Combat Drug-resistant TB on War Footing

Given that India has the highest burden for tuberculosis (TB) in the world, it is welcome news that scientists in India and the US have managed to modify a precursor to an existing anti-TB drug. This will now aid the development of new antibiotics that can be used against drug-resistant TB. The new analogue of this drug is a significant breakthrough in the treatment of the virulent forms of TB. One of the main reasons of the lacklustre performance of India’s current campaign against TB is that a bulk of the patients, usually from the lower economic sections, often stop medication at the first sign of recovery. Since the new drug brings down the course of treatment, more patients are likely to complete the course, thereby checking the spread of MDR and XDR TB.

If it works—and it has been successful in smaller trials—the new trial announced by the global TB Alliance will be carried out by partners around the world. It will cut the length of a course of pills for TB from six months to four and for MDR-TB from 18-24 months down to six.
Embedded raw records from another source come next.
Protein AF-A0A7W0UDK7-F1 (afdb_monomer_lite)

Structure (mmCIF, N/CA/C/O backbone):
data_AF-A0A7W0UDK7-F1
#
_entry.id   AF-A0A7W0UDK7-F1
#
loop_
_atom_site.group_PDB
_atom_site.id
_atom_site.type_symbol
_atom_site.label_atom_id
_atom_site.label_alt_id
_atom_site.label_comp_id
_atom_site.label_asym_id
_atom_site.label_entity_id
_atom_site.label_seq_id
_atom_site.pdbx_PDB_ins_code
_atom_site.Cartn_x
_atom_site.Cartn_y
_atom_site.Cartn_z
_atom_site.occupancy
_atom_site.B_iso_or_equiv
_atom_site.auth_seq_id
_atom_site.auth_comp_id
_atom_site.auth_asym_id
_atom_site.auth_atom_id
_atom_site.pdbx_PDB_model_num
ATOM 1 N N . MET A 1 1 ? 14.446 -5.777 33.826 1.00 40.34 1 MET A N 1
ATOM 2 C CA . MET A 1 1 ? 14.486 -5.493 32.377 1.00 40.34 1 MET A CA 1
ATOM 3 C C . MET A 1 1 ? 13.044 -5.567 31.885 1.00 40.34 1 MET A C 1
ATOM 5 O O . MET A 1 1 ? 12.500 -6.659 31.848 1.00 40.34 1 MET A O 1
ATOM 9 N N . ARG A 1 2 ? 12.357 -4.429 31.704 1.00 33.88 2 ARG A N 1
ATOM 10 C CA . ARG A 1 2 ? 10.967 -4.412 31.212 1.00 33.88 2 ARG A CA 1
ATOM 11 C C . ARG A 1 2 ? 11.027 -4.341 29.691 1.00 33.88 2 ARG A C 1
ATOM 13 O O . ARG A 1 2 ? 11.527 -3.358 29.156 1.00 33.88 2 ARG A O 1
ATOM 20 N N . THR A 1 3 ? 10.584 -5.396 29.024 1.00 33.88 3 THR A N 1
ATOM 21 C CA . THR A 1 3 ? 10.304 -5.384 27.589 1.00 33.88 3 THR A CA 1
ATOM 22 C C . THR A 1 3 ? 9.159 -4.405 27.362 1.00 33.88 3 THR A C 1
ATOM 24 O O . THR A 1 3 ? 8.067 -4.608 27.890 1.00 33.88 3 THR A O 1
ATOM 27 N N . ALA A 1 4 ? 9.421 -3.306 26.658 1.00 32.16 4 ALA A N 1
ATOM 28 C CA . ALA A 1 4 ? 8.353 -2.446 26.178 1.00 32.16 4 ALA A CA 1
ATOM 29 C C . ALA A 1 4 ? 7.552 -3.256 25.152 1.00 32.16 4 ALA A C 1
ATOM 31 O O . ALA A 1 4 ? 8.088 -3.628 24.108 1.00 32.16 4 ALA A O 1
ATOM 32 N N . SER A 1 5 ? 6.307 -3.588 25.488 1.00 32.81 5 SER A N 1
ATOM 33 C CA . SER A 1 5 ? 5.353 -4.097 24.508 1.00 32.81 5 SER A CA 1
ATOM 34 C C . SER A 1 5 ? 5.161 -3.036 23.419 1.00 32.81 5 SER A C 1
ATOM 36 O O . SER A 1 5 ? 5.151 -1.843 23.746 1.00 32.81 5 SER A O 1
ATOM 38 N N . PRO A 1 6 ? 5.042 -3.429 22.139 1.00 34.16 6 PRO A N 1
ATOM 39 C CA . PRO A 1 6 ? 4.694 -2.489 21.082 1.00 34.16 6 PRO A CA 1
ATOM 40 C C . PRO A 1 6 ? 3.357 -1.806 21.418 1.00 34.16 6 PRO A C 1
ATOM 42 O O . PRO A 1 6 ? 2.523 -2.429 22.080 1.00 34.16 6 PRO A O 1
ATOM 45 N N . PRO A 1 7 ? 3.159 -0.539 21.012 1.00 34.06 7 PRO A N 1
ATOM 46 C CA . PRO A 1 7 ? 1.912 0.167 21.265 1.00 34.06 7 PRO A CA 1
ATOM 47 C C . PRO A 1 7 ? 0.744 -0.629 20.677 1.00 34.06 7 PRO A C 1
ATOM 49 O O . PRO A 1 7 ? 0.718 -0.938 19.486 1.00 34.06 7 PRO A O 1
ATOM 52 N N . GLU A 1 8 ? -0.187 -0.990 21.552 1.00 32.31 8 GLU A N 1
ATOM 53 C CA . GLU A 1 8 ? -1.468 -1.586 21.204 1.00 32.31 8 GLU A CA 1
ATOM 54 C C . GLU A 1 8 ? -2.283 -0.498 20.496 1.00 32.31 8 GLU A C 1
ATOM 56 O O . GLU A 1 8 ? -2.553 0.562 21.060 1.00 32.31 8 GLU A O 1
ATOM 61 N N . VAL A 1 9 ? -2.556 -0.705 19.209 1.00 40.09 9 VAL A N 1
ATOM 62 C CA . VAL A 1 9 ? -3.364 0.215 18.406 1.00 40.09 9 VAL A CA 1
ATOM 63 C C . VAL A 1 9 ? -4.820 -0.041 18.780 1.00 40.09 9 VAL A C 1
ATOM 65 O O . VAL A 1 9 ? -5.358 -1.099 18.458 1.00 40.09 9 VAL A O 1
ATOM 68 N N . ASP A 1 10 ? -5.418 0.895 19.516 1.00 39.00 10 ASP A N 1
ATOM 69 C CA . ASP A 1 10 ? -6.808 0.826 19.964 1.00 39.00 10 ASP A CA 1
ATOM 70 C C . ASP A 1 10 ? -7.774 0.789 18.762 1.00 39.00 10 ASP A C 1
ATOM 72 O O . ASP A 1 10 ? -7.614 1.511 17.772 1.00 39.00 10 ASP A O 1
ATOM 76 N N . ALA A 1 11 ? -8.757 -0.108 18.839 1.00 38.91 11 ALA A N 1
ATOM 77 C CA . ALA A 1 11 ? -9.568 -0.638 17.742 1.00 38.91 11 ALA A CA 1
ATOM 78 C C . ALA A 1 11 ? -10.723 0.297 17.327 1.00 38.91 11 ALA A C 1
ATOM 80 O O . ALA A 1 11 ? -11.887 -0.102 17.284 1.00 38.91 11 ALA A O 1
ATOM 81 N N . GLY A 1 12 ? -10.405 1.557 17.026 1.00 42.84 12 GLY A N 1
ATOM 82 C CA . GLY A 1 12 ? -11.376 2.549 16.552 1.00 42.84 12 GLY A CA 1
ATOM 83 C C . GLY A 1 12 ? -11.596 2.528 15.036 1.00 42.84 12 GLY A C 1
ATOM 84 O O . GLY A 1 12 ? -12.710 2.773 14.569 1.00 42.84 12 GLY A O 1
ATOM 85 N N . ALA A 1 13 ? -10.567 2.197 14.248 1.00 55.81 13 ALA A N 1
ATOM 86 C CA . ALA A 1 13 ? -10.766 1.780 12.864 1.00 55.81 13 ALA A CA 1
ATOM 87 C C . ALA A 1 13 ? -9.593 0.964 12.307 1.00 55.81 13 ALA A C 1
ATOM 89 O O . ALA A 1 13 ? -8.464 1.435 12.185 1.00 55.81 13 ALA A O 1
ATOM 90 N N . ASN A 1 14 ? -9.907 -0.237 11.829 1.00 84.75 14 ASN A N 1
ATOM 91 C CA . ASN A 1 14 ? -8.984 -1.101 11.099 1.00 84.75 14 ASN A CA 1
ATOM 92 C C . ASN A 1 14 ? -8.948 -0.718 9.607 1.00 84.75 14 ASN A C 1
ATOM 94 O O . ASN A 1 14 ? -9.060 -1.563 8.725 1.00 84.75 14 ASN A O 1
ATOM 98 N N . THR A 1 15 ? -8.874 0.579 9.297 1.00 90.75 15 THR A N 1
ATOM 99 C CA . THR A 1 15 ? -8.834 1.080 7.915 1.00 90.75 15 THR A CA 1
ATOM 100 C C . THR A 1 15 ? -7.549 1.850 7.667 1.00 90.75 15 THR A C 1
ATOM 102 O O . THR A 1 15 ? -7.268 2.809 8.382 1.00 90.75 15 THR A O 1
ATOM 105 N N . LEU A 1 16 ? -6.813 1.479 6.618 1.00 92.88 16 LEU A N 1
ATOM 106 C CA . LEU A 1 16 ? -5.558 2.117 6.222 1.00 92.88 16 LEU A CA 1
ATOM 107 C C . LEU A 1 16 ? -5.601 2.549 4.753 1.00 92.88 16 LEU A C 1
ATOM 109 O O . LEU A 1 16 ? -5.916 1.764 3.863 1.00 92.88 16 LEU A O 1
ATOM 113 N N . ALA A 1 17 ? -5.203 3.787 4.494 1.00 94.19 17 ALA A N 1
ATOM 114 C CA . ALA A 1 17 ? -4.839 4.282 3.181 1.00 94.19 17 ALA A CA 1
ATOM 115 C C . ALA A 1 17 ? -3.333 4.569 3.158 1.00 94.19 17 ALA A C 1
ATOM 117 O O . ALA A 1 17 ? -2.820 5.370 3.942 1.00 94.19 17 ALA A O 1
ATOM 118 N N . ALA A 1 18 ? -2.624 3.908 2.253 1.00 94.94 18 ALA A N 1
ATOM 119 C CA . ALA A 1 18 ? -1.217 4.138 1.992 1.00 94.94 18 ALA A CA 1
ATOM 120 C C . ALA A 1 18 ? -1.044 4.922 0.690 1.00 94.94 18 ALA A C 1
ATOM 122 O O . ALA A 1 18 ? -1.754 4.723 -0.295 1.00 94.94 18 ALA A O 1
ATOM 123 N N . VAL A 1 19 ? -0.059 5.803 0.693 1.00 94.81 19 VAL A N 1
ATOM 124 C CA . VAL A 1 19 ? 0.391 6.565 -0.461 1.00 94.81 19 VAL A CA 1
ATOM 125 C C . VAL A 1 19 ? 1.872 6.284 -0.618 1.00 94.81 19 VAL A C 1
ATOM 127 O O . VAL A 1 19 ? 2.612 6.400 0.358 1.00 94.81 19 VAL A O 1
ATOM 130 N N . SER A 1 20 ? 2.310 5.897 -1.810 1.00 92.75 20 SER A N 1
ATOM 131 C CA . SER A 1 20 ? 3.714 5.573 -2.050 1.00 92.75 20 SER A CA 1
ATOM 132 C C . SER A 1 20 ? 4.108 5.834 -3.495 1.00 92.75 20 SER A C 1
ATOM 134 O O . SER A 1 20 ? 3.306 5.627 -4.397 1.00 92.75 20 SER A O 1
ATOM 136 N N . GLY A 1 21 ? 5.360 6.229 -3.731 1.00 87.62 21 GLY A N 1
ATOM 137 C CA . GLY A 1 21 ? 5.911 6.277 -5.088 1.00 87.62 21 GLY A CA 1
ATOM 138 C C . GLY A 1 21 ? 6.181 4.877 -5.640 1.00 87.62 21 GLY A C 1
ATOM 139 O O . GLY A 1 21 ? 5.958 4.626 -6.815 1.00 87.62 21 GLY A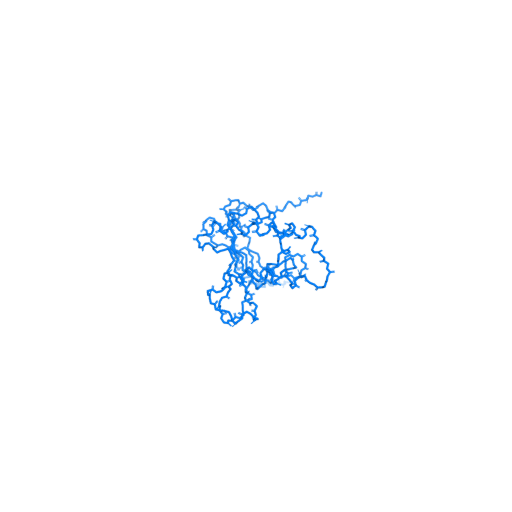 O 1
ATOM 140 N N . TYR A 1 22 ? 6.602 3.953 -4.771 1.00 86.44 22 TYR A N 1
ATOM 141 C CA . TYR A 1 22 ? 6.986 2.591 -5.150 1.00 86.44 22 TYR A CA 1
ATOM 142 C C . TYR A 1 22 ? 6.339 1.530 -4.259 1.00 86.44 22 TYR A C 1
ATOM 144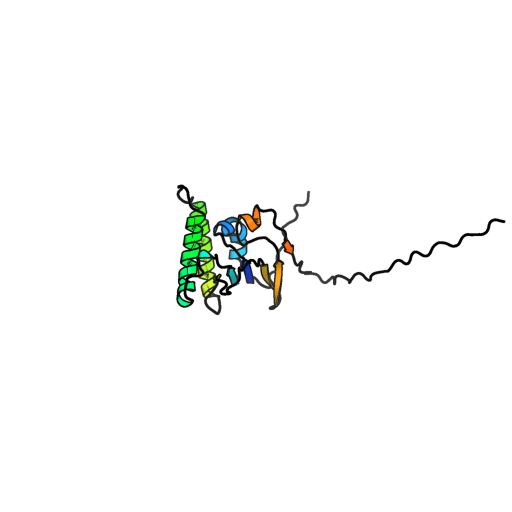 O O . TYR A 1 22 ? 6.037 1.778 -3.089 1.00 86.44 22 TYR A O 1
ATOM 152 N N . PHE A 1 23 ? 6.177 0.326 -4.799 1.00 88.06 23 PHE A N 1
ATOM 153 C CA . PHE A 1 23 ? 5.619 -0.834 -4.111 1.00 88.06 23 PHE A CA 1
ATOM 154 C C . PHE A 1 23 ? 6.484 -2.067 -4.382 1.00 88.06 23 PHE A C 1
ATOM 156 O O . PHE A 1 23 ? 6.952 -2.253 -5.500 1.00 88.06 23 PHE A O 1
ATOM 163 N N . SER A 1 24 ? 6.687 -2.914 -3.372 1.00 86.19 24 SER A N 1
ATOM 164 C CA . SER A 1 24 ? 7.314 -4.231 -3.550 1.00 86.19 24 SER A CA 1
ATOM 165 C C . SER A 1 24 ? 6.518 -5.276 -2.768 1.00 86.19 24 SER A C 1
ATOM 167 O O . SER A 1 24 ? 6.273 -5.059 -1.575 1.00 86.19 24 SER A O 1
ATOM 169 N N . PRO A 1 25 ? 6.168 -6.427 -3.376 1.00 85.75 25 PRO A N 1
ATOM 170 C CA . PRO A 1 25 ? 5.458 -7.513 -2.699 1.00 85.75 25 PRO A CA 1
ATOM 171 C C . PRO A 1 25 ? 6.145 -8.018 -1.425 1.00 85.75 25 PRO A C 1
ATOM 173 O O . PRO A 1 25 ? 5.478 -8.479 -0.499 1.00 85.75 25 PRO A O 1
ATOM 176 N N . ALA A 1 26 ? 7.472 -7.875 -1.336 1.00 86.94 26 ALA A N 1
ATOM 177 C CA . ALA A 1 26 ? 8.249 -8.258 -0.161 1.00 86.94 26 ALA A CA 1
ATOM 178 C C . ALA A 1 26 ? 7.836 -7.500 1.115 1.00 86.94 26 ALA A C 1
ATOM 180 O O . ALA A 1 26 ? 8.149 -7.942 2.219 1.00 86.94 26 ALA A O 1
ATOM 181 N N . VAL A 1 27 ? 7.099 -6.387 0.995 1.00 89.25 27 VAL A N 1
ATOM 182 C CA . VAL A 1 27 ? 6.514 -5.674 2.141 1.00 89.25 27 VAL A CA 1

There will be no more need for daily injections for MDR-TB, and the Alliance says the patients will be taking maybe 360 pills or less instead of more than 14,000 over the course of their treatment, as now, and the drugs will be less toxic. TB kills 1.4 million people a year. The old drugs—half a century old—are no longer adequate.

In 1993, resurgent levels of TB due to the antibiotic resistance led the WHO to declare it a global health emergency. But not much has changed in the intervening years. There is, however, considerable promise in the new regimen and the secret will lie in a concerted drive to defeat the drug resistance in rifampicin and related antibiotics through a new compound with a combination of genetic modification and synthetic drug development. It is heartening that India is engaged with the US to devise the new compound but more vigorous efforts are needed.